▸ Work task:
Every line in the records below between the one holding "ATOM 11 O O" and the one holding "ATOM 21 C CA", inclusive, is to be set down exactly; all other lines are to be left out.

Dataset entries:
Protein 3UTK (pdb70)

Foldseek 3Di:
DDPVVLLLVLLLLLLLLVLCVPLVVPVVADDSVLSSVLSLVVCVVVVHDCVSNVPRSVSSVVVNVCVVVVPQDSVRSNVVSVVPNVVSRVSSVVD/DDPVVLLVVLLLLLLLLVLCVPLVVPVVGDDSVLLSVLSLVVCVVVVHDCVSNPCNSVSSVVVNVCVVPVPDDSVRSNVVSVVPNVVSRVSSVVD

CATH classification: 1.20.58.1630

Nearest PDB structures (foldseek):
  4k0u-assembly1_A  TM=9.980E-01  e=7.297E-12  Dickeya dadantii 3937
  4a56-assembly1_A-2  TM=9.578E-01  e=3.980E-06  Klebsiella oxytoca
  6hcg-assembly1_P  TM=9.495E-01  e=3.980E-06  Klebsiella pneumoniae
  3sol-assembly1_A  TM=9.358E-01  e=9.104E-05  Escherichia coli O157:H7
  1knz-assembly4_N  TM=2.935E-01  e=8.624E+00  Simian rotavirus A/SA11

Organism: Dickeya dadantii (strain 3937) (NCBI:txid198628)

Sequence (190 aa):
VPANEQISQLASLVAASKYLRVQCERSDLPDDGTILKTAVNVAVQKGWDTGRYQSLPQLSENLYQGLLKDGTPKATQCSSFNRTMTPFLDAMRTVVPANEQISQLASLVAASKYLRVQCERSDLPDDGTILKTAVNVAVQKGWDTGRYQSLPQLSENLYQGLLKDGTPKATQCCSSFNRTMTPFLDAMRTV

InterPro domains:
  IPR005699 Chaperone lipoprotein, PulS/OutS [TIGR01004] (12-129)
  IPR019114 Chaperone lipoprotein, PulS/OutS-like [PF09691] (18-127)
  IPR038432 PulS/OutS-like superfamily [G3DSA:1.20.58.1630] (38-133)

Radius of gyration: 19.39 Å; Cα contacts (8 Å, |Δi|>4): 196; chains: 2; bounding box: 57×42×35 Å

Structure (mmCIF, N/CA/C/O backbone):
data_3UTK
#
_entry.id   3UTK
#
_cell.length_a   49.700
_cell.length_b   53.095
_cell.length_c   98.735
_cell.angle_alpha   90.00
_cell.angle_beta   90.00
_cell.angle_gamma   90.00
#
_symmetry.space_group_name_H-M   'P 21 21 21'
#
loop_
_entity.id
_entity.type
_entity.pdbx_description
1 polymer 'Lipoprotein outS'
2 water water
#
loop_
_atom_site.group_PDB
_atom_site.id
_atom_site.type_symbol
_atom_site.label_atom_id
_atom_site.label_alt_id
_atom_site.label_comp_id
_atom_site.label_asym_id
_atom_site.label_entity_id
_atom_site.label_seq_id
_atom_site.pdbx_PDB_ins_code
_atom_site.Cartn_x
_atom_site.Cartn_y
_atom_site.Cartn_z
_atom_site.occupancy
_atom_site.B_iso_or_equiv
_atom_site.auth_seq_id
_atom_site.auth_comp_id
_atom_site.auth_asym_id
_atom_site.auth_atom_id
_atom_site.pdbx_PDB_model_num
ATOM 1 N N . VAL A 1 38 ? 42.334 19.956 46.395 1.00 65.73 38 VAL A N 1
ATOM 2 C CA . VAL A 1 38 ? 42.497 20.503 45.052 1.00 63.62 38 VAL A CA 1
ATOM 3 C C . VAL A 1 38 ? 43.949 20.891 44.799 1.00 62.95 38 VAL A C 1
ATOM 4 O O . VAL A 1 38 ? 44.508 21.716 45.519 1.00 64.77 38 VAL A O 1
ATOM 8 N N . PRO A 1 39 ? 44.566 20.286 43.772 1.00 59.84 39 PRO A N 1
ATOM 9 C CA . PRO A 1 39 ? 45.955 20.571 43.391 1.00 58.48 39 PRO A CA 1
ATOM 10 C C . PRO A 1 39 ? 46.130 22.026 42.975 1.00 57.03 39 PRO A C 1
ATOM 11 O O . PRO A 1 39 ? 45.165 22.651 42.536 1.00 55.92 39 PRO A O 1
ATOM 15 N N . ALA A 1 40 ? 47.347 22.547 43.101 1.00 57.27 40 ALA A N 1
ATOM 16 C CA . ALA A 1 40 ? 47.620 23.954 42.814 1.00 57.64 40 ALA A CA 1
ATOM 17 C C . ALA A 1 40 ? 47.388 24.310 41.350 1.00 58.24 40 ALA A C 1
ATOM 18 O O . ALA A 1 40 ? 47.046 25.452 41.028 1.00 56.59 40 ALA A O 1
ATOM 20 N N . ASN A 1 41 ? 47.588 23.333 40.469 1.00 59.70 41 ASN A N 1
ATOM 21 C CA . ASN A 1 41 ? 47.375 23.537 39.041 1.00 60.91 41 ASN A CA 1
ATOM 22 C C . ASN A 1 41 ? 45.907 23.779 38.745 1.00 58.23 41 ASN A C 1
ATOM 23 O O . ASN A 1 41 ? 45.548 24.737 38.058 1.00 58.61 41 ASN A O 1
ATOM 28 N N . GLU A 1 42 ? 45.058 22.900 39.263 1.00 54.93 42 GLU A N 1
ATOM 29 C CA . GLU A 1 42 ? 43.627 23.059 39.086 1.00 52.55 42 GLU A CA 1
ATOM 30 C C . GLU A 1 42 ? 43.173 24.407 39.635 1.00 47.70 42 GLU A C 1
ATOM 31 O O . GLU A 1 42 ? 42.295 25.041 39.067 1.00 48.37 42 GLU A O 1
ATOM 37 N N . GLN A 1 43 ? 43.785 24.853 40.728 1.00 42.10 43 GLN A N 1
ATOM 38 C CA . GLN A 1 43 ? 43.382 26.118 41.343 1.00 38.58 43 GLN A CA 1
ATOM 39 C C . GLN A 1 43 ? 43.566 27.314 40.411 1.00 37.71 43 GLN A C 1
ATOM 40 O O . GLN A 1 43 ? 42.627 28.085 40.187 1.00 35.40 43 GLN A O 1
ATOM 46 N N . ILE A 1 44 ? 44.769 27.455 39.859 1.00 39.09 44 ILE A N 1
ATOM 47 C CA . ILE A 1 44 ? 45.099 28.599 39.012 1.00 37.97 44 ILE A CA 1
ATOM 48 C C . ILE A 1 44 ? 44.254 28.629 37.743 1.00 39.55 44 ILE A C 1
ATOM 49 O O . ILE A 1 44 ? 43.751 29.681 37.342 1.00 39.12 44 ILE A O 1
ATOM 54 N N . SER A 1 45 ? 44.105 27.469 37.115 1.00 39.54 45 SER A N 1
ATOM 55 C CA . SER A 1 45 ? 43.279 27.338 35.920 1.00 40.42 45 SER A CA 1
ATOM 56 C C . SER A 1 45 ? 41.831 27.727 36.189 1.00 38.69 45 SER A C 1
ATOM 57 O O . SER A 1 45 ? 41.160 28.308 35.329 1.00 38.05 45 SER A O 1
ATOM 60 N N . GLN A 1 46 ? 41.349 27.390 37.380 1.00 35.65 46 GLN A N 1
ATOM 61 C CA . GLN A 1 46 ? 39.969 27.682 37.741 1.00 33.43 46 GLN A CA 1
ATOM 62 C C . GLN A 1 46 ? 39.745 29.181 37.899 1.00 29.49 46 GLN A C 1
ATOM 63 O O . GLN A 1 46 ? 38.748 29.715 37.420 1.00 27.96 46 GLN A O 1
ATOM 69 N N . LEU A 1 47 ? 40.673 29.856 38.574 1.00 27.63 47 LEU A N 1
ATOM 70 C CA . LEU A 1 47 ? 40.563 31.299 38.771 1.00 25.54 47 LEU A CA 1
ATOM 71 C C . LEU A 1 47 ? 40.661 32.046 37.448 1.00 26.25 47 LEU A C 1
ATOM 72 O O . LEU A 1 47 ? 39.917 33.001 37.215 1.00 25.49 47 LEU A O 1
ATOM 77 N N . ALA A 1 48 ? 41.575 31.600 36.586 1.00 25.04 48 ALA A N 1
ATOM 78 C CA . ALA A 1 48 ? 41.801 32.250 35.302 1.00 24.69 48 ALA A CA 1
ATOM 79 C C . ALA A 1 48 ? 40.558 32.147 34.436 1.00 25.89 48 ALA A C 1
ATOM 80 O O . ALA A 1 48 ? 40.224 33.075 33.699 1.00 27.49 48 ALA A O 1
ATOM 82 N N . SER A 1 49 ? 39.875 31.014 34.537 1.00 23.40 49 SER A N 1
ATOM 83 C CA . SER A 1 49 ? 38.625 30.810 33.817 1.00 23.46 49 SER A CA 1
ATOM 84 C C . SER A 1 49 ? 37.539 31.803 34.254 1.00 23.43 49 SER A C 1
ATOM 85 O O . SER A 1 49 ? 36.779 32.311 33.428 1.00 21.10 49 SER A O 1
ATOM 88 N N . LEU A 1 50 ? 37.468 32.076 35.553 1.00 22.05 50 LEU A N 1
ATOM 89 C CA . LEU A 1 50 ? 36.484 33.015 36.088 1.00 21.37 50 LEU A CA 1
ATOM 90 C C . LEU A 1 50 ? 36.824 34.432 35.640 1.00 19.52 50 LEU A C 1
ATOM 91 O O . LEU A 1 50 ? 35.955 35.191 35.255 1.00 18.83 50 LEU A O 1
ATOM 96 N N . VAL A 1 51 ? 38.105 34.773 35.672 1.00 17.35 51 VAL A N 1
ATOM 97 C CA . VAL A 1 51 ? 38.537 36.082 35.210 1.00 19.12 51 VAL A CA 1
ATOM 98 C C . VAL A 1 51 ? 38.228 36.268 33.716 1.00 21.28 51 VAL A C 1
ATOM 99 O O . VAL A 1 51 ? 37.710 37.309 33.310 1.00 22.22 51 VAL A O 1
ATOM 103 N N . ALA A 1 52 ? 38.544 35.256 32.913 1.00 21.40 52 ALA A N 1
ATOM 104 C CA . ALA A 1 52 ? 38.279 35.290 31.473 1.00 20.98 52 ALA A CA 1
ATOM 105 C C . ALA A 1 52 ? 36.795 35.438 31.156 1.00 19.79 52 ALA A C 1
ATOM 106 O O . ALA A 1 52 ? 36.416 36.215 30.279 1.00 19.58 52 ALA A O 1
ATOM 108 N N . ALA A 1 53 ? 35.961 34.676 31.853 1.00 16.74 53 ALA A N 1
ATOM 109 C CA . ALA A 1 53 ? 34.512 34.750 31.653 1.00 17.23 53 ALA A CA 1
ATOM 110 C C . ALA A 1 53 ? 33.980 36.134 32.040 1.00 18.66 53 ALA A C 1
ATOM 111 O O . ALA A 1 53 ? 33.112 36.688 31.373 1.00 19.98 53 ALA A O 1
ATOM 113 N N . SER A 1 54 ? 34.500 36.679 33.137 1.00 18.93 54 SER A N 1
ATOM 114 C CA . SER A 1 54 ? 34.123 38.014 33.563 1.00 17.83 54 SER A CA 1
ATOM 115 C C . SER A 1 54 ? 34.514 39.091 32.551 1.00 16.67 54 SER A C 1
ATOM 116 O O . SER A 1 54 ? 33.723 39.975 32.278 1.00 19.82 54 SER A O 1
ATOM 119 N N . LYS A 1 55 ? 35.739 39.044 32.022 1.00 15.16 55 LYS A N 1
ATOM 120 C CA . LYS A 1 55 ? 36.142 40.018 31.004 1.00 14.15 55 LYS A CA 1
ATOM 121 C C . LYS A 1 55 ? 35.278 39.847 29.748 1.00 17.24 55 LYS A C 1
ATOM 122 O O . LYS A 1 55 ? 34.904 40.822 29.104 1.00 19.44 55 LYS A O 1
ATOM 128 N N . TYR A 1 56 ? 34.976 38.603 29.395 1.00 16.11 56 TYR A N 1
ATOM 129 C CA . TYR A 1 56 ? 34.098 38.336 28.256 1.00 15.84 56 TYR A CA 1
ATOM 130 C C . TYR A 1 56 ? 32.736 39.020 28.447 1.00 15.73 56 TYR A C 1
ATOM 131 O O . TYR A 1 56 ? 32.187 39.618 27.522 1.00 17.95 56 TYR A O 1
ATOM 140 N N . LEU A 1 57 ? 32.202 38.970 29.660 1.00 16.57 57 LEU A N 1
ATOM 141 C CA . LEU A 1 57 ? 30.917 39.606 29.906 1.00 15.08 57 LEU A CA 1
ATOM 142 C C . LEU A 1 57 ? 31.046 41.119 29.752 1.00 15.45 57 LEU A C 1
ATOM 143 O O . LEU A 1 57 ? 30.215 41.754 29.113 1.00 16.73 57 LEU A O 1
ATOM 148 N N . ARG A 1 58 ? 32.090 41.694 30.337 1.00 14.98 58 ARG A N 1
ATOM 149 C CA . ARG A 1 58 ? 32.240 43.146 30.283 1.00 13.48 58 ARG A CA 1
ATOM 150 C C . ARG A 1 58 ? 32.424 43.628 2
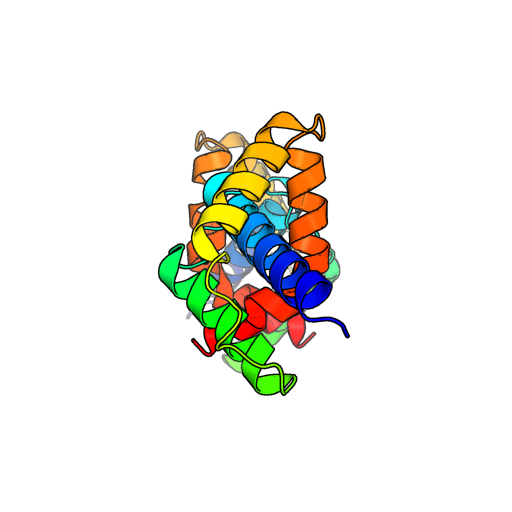8.846 1.00 18.78 58 ARG A C 1
ATOM 151 O O . ARG A 1 58 ? 31.779 44.583 28.416 1.00 20.67 58 ARG A O 1
ATOM 159 N N . VAL A 1 59 ? 33.314 42.974 28.106 1.00 20.40 59 VAL A N 1
ATOM 160 C CA . VAL A 1 59 ? 33.706 43.471 26.793 1.00 22.69 59 VAL A CA 1
ATOM 161 C C . VAL A 1 59 ? 32.766 43.024 25.670 1.00 24.50 59 VAL A C 1
ATOM 162 O O . VAL A 1 59 ? 32.371 43.836 24.825 1.00 30.56 59 VAL A O 1
ATOM 166 N N . GLN A 1 60 ? 32.412 41.741 25.656 1.00 19.49 60 GLN A N 1
ATOM 167 C CA . GLN A 1 60 ? 31.613 41.187 24.561 1.00 16.11 60 GLN A CA 1
ATOM 168 C C . GLN A 1 60 ? 30.119 41.307 24.828 1.00 16.15 60 GLN A C 1
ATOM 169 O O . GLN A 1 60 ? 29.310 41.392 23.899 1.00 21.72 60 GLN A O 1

▸ Result below:
ATOM 11 O O . PRO A 1 39 ? 45.165 22.651 42.536 1.00 55.92 39 PRO A O 1
ATOM 15 N N . ALA A 1 40 ? 47.347 22.547 43.101 1.00 57.27 40 ALA A N 1
ATOM 16 C CA . ALA A 1 40 ? 47.620 23.954 42.814 1.00 57.64 40 ALA A CA 1
ATOM 17 C C . ALA A 1 40 ? 47.388 24.310 41.350 1.00 58.24 40 ALA A C 1
ATOM 18 O O . ALA A 1 40 ? 47.046 25.452 41.028 1.00 56.59 40 ALA A O 1
ATOM 20 N N . ASN A 1 41 ? 47.588 23.333 40.469 1.00 59.70 41 ASN A N 1
ATOM 21 C CA . ASN A 1 41 ? 47.375 23.537 39.041 1.00 60.91 41 ASN A CA 1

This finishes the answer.